> _Task goal_
Keep to one stretch of the data below, the lines from the one with "ATOM 213 N N" up to and including the one with "ATOM 256 C C", and return that stretch exactly.

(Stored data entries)
· · ·
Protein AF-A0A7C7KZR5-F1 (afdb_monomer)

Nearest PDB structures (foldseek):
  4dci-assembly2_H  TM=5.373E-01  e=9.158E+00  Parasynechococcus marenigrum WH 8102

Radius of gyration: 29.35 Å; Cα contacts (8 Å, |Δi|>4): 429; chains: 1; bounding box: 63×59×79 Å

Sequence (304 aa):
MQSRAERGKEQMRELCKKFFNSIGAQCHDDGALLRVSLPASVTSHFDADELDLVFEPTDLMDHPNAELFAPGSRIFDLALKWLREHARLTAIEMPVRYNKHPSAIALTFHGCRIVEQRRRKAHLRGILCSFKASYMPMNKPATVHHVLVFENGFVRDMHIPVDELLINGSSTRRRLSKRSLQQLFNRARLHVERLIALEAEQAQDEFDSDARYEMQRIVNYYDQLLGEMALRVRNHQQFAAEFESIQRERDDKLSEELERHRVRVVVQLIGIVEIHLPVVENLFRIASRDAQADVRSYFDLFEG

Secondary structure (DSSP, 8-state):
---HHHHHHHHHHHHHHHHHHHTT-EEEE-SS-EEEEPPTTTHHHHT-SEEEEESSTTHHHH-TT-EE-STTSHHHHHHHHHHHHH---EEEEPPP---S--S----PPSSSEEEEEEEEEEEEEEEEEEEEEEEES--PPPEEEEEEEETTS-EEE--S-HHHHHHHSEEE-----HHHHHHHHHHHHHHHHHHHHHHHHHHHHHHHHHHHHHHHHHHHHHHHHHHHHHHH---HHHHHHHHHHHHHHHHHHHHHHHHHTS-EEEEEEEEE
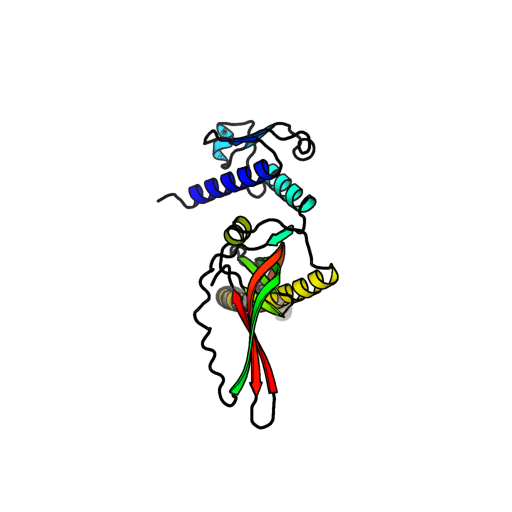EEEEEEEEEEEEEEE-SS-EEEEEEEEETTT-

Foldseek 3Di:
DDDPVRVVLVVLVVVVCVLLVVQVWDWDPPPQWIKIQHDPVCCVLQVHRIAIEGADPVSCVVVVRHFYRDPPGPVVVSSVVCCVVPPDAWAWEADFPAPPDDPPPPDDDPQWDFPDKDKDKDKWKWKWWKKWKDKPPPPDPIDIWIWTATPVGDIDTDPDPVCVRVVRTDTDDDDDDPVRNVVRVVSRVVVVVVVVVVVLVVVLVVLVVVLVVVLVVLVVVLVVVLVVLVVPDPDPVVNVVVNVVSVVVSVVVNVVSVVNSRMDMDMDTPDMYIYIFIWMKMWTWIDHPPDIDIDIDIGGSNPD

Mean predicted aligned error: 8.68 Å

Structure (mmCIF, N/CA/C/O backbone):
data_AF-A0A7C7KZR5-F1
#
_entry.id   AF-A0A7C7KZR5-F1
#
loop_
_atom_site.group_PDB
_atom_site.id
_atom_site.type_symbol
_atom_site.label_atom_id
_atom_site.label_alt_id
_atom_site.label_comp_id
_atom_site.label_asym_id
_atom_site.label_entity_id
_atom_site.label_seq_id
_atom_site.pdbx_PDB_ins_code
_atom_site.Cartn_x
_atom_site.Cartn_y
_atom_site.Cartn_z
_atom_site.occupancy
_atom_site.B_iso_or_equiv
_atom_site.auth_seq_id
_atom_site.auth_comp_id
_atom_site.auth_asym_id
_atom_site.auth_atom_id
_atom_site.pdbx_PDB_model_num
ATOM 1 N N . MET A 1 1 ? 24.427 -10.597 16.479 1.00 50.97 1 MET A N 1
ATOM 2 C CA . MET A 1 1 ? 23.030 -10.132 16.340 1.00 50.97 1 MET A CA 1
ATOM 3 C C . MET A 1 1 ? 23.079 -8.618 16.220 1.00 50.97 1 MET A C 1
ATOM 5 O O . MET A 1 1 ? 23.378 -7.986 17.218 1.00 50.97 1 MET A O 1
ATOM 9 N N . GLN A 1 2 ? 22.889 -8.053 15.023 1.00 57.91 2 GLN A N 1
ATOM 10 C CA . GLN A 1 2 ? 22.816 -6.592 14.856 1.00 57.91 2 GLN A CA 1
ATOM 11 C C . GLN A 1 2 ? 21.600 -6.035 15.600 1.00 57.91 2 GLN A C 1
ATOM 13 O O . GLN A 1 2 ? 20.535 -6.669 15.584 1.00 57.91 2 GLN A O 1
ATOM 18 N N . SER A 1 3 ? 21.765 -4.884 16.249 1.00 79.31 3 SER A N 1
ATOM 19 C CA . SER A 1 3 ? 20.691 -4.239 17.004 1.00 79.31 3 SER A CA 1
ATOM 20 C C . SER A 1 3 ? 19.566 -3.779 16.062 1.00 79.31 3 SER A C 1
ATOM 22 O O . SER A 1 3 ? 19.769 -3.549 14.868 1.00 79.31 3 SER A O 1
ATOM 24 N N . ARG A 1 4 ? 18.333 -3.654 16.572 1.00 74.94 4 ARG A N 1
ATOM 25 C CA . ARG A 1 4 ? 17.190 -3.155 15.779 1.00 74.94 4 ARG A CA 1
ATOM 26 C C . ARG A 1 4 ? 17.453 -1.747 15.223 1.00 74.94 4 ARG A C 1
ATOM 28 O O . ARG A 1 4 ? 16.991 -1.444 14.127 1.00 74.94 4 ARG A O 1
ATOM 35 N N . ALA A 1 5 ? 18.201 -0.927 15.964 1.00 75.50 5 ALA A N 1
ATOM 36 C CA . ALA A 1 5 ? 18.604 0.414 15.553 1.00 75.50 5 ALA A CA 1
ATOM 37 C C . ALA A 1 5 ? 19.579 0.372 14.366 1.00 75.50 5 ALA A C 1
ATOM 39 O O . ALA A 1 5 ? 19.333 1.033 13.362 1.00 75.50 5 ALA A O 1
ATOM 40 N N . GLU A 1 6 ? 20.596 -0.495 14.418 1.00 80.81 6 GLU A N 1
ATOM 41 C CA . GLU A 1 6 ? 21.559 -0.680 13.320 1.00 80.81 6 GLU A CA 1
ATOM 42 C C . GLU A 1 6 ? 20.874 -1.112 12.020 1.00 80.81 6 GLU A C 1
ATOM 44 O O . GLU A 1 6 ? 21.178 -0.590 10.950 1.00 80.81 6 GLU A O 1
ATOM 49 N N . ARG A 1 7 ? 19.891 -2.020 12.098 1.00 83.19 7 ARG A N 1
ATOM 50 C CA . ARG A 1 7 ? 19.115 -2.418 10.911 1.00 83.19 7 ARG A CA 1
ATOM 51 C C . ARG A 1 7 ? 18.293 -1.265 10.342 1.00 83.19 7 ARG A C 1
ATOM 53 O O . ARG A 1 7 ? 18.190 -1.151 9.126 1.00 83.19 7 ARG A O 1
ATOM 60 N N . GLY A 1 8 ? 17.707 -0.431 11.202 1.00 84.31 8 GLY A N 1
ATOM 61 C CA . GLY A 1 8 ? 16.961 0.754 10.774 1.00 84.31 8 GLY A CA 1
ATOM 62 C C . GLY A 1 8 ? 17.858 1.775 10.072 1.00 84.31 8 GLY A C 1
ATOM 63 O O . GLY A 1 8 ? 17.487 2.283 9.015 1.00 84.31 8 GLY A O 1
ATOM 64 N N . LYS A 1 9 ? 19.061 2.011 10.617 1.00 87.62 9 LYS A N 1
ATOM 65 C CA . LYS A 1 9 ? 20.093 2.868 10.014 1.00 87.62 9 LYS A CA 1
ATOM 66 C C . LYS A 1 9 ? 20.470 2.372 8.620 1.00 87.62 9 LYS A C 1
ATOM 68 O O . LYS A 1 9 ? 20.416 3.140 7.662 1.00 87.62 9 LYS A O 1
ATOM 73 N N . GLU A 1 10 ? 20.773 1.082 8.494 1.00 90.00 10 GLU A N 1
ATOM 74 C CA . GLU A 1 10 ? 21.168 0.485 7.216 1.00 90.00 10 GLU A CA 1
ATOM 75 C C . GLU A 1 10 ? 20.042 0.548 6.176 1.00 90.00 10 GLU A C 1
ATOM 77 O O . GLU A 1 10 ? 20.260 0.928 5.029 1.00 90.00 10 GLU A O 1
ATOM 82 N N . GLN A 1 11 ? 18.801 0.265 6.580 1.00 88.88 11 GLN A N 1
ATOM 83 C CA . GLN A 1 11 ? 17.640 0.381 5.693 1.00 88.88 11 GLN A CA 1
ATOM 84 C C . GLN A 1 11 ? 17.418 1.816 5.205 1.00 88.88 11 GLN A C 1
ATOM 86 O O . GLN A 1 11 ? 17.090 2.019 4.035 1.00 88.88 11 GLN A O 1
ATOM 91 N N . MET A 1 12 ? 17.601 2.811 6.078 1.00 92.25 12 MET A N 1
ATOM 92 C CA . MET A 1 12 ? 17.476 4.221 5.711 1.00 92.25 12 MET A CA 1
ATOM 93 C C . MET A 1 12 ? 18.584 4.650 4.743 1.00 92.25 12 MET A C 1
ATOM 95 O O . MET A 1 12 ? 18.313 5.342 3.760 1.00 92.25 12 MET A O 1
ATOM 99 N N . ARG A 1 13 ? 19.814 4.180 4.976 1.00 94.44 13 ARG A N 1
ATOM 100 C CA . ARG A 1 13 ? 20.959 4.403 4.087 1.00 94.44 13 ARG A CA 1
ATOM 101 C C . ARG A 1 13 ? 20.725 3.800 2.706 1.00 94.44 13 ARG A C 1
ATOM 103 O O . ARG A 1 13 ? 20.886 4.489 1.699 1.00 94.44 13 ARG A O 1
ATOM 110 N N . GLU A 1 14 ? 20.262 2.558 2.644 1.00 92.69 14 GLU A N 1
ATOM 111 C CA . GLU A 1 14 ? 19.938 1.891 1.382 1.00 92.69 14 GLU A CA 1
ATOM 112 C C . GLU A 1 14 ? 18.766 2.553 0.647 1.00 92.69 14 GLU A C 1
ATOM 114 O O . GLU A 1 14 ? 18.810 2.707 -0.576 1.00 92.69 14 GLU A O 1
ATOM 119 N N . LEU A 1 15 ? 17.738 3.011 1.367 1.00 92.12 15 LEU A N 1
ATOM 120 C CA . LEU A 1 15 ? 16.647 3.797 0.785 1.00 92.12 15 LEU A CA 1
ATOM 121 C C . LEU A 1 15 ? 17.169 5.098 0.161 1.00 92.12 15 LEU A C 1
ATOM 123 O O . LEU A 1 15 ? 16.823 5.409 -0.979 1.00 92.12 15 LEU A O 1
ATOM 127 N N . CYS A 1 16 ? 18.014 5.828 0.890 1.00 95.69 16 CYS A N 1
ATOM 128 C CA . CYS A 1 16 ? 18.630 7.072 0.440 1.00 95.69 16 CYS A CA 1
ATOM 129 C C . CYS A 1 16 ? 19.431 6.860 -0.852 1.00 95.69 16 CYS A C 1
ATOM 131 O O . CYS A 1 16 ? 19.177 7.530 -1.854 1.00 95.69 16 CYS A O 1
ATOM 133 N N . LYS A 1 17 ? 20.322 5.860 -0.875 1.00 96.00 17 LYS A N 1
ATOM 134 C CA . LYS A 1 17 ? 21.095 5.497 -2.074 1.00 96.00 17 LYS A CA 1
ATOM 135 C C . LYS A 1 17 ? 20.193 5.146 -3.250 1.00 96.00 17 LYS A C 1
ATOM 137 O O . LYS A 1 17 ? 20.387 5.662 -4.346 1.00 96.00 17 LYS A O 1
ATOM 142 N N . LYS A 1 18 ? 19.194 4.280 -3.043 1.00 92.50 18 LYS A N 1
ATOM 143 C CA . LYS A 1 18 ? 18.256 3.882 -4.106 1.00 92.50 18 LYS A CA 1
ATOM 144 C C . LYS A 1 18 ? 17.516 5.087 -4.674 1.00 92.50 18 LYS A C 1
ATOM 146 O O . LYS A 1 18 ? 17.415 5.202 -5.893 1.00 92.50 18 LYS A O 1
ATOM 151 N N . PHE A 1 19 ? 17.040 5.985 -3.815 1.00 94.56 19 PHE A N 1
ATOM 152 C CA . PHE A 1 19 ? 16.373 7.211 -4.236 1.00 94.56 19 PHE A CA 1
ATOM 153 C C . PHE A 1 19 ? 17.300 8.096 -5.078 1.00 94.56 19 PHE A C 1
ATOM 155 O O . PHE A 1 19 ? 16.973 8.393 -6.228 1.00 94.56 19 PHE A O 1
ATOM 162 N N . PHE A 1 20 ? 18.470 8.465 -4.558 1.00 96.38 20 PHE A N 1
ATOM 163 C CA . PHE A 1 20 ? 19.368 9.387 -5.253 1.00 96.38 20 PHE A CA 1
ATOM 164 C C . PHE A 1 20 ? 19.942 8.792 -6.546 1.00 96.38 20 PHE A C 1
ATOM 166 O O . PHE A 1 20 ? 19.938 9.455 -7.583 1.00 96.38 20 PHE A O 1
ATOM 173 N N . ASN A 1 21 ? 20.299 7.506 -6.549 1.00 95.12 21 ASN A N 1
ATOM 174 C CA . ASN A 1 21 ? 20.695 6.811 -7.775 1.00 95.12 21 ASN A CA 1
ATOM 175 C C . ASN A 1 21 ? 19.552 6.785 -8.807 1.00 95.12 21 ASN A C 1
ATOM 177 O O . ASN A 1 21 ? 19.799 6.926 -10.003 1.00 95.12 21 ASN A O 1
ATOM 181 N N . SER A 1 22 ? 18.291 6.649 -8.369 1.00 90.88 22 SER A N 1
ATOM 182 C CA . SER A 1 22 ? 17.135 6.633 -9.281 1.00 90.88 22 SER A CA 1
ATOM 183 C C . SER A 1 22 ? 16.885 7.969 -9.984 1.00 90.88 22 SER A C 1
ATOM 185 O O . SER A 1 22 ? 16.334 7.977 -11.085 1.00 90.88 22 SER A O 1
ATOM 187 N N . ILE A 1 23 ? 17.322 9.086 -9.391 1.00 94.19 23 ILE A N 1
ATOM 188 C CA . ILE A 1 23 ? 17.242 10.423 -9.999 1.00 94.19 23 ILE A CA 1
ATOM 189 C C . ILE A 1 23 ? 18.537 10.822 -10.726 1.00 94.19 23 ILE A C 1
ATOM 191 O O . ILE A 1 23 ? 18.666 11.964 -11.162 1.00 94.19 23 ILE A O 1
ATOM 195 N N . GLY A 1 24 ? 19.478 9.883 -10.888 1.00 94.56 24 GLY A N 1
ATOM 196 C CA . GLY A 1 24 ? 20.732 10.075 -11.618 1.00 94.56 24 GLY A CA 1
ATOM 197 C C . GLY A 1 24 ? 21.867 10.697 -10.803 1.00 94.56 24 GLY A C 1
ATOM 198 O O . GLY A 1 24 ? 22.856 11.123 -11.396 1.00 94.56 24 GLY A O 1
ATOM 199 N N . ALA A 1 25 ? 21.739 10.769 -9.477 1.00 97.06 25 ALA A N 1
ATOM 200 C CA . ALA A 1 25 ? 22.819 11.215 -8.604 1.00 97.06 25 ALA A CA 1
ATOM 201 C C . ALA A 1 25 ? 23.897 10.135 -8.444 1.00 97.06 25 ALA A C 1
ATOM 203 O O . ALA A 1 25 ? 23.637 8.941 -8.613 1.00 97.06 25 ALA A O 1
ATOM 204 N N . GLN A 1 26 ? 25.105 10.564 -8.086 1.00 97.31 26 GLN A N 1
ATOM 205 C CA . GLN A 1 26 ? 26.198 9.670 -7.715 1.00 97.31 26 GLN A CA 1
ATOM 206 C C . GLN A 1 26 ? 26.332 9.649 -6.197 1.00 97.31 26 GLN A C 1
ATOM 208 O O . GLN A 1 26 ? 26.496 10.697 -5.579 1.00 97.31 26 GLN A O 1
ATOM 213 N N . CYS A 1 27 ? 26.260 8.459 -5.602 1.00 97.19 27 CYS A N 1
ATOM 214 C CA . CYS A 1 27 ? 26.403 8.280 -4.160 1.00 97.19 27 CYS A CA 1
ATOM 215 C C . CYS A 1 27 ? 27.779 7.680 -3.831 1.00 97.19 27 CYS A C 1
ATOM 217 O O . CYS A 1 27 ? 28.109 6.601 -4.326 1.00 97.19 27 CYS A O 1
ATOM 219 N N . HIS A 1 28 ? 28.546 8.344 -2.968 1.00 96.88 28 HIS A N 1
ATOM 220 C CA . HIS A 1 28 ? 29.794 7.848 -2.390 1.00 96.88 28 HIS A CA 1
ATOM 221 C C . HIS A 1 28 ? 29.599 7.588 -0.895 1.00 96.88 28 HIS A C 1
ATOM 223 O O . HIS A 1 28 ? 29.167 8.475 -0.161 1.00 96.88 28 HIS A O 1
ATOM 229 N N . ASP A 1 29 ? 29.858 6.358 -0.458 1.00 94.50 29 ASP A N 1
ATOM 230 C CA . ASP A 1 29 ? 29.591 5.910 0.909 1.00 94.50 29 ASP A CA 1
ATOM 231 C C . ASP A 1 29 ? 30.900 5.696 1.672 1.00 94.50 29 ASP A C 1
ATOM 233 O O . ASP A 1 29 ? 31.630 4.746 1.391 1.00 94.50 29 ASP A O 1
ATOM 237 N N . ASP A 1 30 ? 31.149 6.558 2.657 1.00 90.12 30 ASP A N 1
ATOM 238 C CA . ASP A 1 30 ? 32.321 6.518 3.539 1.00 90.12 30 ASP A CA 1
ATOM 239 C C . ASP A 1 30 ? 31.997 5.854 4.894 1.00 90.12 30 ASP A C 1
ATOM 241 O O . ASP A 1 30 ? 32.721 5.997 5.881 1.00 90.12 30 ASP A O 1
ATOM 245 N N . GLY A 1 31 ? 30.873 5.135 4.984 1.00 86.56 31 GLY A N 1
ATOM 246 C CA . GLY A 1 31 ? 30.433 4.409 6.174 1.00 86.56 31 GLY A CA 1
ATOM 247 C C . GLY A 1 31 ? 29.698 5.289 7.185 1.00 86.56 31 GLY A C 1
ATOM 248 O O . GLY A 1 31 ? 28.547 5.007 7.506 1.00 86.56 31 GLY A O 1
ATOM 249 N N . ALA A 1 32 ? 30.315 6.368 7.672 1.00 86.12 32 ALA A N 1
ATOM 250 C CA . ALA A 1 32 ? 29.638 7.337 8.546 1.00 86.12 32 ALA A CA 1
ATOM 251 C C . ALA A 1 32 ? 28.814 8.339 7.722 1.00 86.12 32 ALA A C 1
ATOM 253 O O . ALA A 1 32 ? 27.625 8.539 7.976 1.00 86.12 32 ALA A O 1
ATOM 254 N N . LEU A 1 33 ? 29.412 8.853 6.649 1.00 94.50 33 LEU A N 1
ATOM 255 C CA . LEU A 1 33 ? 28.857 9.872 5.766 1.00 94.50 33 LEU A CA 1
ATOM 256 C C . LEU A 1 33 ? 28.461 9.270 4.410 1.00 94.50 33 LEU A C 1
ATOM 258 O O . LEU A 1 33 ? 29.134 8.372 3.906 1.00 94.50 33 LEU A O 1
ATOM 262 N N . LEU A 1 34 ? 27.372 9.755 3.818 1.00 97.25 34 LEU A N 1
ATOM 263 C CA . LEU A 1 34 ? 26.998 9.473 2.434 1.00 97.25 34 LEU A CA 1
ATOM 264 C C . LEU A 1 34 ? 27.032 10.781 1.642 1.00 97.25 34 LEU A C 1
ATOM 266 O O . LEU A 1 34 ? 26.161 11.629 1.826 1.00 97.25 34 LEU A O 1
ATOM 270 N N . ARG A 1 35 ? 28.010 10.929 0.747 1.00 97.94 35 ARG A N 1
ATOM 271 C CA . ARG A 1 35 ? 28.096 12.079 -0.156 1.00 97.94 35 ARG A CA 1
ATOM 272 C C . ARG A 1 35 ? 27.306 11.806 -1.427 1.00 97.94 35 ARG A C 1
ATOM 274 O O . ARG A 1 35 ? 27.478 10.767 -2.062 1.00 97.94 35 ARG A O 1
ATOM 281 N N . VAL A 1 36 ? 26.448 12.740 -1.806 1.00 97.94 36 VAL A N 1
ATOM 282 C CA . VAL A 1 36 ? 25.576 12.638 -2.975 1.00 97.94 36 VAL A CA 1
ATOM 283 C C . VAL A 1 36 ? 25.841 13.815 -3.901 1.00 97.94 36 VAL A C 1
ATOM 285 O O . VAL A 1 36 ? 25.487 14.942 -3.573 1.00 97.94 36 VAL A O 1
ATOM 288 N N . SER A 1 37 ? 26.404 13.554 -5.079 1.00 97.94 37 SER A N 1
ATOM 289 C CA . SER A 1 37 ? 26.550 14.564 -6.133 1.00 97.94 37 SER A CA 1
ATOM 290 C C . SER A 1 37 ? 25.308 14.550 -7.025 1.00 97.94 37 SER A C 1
· · ·
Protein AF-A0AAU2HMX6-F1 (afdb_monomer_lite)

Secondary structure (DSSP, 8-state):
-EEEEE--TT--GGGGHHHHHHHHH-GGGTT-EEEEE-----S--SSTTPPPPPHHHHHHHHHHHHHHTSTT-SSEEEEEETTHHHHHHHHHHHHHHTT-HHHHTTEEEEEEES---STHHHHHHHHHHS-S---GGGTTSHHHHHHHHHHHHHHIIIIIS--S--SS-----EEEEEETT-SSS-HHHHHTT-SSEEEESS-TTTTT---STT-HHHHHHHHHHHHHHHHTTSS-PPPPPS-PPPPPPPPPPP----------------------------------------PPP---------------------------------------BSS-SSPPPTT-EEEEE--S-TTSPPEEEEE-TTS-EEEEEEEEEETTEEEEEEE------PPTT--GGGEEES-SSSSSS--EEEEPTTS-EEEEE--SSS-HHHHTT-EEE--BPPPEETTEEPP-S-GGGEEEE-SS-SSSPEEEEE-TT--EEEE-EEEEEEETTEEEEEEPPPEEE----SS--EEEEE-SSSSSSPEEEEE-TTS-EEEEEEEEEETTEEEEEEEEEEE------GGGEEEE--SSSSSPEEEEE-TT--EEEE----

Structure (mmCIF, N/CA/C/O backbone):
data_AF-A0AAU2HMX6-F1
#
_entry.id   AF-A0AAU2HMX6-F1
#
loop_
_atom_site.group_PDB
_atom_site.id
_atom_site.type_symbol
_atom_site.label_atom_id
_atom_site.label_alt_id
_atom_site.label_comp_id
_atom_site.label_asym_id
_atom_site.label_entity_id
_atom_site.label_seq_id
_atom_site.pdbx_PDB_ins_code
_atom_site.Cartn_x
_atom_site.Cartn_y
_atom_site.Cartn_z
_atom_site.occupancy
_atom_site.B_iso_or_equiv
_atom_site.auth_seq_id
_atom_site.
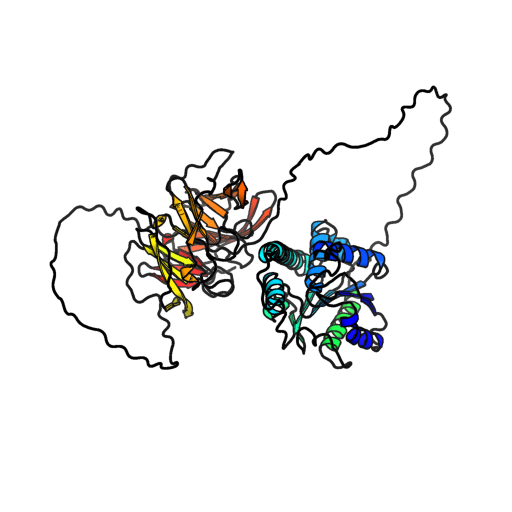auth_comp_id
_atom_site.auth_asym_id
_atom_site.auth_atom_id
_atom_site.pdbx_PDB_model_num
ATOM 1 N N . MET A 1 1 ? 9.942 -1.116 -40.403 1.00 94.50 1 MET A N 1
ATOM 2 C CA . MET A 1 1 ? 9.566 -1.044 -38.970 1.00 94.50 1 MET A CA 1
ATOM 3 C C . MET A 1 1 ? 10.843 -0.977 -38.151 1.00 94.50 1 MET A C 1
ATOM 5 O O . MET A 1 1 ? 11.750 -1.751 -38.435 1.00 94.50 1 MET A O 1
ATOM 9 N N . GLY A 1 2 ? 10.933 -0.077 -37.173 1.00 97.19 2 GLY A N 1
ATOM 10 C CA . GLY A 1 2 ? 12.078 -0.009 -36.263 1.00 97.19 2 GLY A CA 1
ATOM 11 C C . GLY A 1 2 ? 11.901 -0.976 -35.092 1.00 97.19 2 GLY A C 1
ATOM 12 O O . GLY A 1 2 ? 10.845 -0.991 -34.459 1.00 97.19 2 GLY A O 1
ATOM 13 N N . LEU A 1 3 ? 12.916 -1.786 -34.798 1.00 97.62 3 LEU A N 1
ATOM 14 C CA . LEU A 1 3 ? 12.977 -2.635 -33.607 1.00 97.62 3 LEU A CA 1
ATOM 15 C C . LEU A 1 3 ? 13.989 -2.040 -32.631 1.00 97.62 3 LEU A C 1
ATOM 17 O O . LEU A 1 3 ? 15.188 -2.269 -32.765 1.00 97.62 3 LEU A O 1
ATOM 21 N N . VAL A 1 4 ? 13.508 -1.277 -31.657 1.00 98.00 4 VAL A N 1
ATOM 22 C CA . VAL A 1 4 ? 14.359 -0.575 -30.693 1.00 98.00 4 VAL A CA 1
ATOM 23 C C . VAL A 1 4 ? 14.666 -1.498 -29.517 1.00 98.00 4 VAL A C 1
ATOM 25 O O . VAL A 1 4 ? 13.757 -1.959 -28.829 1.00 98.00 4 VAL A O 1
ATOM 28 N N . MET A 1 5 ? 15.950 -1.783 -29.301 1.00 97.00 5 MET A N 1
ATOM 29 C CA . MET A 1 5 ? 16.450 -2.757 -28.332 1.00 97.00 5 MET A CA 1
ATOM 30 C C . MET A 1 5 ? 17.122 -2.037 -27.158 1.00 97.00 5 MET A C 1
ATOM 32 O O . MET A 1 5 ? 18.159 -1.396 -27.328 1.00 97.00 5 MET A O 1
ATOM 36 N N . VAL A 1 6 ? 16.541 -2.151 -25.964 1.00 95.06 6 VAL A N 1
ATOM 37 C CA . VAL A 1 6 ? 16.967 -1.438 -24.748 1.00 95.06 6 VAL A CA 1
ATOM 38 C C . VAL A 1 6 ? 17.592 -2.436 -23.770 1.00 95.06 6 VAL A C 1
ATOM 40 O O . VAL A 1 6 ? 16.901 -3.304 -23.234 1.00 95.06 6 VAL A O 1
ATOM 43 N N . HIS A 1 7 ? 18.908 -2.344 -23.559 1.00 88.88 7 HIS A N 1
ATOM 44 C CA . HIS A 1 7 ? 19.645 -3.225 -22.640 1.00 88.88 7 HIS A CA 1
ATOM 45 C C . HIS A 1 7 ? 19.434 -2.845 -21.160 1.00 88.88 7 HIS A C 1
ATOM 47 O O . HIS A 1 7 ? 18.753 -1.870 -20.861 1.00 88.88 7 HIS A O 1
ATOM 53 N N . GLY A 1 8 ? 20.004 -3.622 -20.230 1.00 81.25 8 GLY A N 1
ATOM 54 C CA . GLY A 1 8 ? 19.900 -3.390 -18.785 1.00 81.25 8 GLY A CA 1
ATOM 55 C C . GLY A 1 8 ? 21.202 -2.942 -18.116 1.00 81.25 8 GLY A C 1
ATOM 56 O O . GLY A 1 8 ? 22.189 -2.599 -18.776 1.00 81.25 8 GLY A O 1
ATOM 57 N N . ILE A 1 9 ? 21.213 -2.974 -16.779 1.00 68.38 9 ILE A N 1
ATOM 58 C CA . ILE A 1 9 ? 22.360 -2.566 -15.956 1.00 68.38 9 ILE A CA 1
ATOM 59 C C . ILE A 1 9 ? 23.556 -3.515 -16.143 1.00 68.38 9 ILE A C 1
· · ·
> _Exercise response_
ATOM 213 N N . CYS A 1 27 ? 26.260 8.459 -5.602 1.00 97.19 27 CYS A N 1
ATOM 214 C CA . CYS A 1 27 ? 26.403 8.280 -4.160 1.00 97.19 27 CYS A CA 1
ATOM 215 C C . CYS A 1 27 ? 27.779 7.680 -3.831 1.00 97.19 27 CYS A C 1
ATOM 217 O O . CYS A 1 27 ? 28.109 6.601 -4.326 1.00 97.19 27 CYS A O 1
ATOM 219 N N . HIS A 1 28 ? 28.546 8.344 -2.968 1.00 96.88 28 HIS A N 1
ATOM 220 C CA . HIS A 1 28 ? 29.794 7.848 -2.390 1.00 96.88 28 HIS A CA 1
ATOM 221 C C . HIS A 1 28 ? 29.599 7.588 -0.895 1.00 96.88 28 HIS A C 1
ATOM 223 O O . HIS A 1 28 ? 29.167 8.475 -0.161 1.00 96.88 28 HIS A O 1
ATOM 229 N N . ASP A 1 29 ? 29.858 6.358 -0.458 1.00 94.50 29 ASP A N 1
ATOM 230 C CA . ASP A 1 29 ? 29.591 5.910 0.909 1.00 94.50 29 ASP A CA 1
ATOM 231 C C . ASP A 1 29 ? 30.900 5.696 1.672 1.00 94.50 29 ASP A C 1
ATOM 233 O O . ASP A 1 29 ? 31.630 4.746 1.391 1.00 94.50 29 ASP A O 1
ATOM 237 N N . ASP A 1 30 ? 31.149 6.558 2.657 1.00 90.12 30 ASP A N 1
ATOM 238 C CA . ASP A 1 30 ? 32.321 6.518 3.539 1.00 90.12 30 ASP A CA 1
ATOM 239 C C . ASP A 1 30 ? 31.997 5.854 4.894 1.00 90.12 30 ASP A C 1
ATOM 241 O O . ASP A 1 30 ? 32.721 5.997 5.881 1.00 90.12 30 ASP A O 1
ATOM 245 N N . GLY A 1 31 ? 30.873 5.135 4.984 1.00 86.56 31 GLY A N 1
ATOM 246 C CA . GLY A 1 31 ? 30.433 4.409 6.174 1.00 86.56 31 GLY A CA 1
ATOM 247 C C . GLY A 1 31 ? 29.698 5.289 7.185 1.00 86.56 31 GLY A C 1
ATOM 248 O O . GLY A 1 31 ? 28.547 5.007 7.506 1.00 86.56 31 GLY A O 1
ATOM 249 N N . ALA A 1 32 ? 30.315 6.368 7.672 1.00 86.12 32 ALA A N 1
ATOM 250 C CA . ALA A 1 32 ? 29.638 7.337 8.546 1.00 86.12 32 ALA A CA 1
ATOM 251 C C . ALA A 1 32 ? 28.814 8.339 7.722 1.00 86.12 32 ALA A C 1
ATOM 253 O O . ALA A 1 32 ? 27.625 8.539 7.976 1.00 86.12 32 ALA A O 1
ATOM 254 N N . LEU A 1 33 ? 29.412 8.853 6.649 1.00 94.50 33 LEU A N 1
ATOM 255 C CA . LEU A 1 33 ? 28.857 9.872 5.766 1.00 94.50 33 LEU A CA 1
ATOM 256 C C . LEU A 1 33 ? 28.461 9.270 4.410 1.00 94.50 33 LEU A C 1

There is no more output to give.